Problem to solve:
From the line with "ATOM 11 C C" through the line with "ATOM 21 O O", repeat the entries verbatim, both end lines included, and add nothing.

Material shown:

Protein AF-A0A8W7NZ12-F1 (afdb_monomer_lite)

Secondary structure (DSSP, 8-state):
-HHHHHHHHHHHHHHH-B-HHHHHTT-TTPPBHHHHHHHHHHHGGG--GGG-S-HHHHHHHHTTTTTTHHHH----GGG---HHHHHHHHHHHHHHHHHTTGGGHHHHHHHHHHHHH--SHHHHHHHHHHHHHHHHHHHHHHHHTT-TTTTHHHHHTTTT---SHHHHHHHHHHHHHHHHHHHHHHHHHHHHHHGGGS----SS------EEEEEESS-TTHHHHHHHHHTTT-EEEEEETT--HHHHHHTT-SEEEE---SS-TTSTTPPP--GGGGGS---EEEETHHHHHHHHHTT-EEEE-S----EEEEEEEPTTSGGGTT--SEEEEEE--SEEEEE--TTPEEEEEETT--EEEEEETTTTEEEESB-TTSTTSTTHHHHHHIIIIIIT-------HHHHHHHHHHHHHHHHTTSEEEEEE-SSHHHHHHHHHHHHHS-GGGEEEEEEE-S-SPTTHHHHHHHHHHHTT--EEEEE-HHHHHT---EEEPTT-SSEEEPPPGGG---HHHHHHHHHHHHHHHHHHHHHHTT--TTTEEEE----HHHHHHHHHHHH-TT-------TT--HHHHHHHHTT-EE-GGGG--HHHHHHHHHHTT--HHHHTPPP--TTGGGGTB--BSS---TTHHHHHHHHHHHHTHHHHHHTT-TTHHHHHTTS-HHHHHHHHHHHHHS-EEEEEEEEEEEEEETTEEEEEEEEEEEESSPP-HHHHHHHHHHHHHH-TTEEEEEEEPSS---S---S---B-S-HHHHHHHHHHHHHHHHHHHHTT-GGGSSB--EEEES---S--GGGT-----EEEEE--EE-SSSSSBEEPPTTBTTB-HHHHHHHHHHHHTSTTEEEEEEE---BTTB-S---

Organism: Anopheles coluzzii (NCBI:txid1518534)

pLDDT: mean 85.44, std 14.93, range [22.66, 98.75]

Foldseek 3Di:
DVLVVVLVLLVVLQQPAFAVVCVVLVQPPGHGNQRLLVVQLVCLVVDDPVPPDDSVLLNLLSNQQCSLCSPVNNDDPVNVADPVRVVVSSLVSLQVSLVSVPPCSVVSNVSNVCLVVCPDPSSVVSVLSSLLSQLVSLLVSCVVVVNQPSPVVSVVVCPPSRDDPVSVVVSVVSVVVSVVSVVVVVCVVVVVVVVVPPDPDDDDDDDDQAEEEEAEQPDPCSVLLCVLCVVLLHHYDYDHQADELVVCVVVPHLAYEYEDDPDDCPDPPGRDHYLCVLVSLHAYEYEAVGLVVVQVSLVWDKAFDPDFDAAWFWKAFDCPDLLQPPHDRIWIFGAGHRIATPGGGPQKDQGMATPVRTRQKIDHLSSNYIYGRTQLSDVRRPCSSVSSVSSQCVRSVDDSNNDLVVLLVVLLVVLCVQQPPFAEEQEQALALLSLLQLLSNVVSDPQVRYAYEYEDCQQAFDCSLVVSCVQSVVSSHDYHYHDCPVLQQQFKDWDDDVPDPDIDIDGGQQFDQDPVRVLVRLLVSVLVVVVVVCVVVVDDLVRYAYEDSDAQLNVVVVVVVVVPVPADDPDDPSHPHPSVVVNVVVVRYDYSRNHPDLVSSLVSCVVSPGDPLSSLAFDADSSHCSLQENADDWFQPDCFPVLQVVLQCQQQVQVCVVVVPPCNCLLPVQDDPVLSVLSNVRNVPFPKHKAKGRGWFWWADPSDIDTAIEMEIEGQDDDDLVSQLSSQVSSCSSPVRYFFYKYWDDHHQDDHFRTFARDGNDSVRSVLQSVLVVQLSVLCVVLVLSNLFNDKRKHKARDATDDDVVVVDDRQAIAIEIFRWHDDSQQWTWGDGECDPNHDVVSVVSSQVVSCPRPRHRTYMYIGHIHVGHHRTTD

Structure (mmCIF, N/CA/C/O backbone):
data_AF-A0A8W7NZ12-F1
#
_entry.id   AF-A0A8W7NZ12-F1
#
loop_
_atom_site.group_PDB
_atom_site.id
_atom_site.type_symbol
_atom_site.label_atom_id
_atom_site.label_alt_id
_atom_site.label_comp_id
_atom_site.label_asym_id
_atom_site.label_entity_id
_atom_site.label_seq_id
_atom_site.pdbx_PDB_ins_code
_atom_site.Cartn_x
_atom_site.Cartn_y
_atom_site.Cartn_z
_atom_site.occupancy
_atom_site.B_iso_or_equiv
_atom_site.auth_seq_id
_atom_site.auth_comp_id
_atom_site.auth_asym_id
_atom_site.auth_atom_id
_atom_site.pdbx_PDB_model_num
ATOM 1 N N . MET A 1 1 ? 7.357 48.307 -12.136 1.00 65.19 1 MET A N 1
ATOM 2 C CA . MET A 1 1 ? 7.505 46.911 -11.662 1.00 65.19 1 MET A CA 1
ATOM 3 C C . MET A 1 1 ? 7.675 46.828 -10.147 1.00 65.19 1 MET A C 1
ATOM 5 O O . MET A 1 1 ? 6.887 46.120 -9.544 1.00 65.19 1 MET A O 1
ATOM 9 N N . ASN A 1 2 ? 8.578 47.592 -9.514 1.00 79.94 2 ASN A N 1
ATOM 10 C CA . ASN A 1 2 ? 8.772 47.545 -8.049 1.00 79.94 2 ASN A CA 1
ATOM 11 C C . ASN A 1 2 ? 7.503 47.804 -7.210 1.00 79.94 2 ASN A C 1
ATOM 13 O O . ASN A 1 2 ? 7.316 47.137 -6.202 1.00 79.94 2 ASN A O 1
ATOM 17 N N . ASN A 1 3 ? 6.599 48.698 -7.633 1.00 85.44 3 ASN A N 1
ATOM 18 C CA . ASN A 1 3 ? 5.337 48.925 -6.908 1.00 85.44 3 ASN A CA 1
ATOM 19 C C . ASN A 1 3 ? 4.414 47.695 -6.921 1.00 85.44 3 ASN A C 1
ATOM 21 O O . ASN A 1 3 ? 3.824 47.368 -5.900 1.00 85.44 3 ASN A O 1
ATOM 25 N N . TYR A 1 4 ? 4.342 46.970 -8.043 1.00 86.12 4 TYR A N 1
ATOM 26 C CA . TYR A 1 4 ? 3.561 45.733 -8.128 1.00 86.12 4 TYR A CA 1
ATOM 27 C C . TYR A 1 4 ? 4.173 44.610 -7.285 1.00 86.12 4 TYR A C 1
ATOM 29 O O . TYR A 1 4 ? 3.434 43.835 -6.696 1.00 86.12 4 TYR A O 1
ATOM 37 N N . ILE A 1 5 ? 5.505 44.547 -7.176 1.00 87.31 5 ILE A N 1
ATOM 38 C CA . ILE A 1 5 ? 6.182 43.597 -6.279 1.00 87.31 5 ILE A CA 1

Written solution:
ATOM 11 C C . ASN A 1 2 ? 7.503 47.804 -7.210 1.00 79.94 2 ASN A C 1
ATOM 13 O O . ASN A 1 2 ? 7.316 47.137 -6.202 1.00 79.94 2 ASN A O 1
ATOM 17 N N . ASN A 1 3 ? 6.599 48.698 -7.633 1.00 85.44 3 ASN A N 1
ATOM 18 C CA . ASN A 1 3 ? 5.337 48.925 -6.908 1.00 85.44 3 ASN A CA 1
ATOM 19 C C . ASN A 1 3 ? 4.414 47.695 -6.921 1.00 85.44 3 ASN A C 1
ATOM 21 O O . ASN A 1 3 ? 3.824 47.368 -5.900 1.00 85.44 3 ASN A O 1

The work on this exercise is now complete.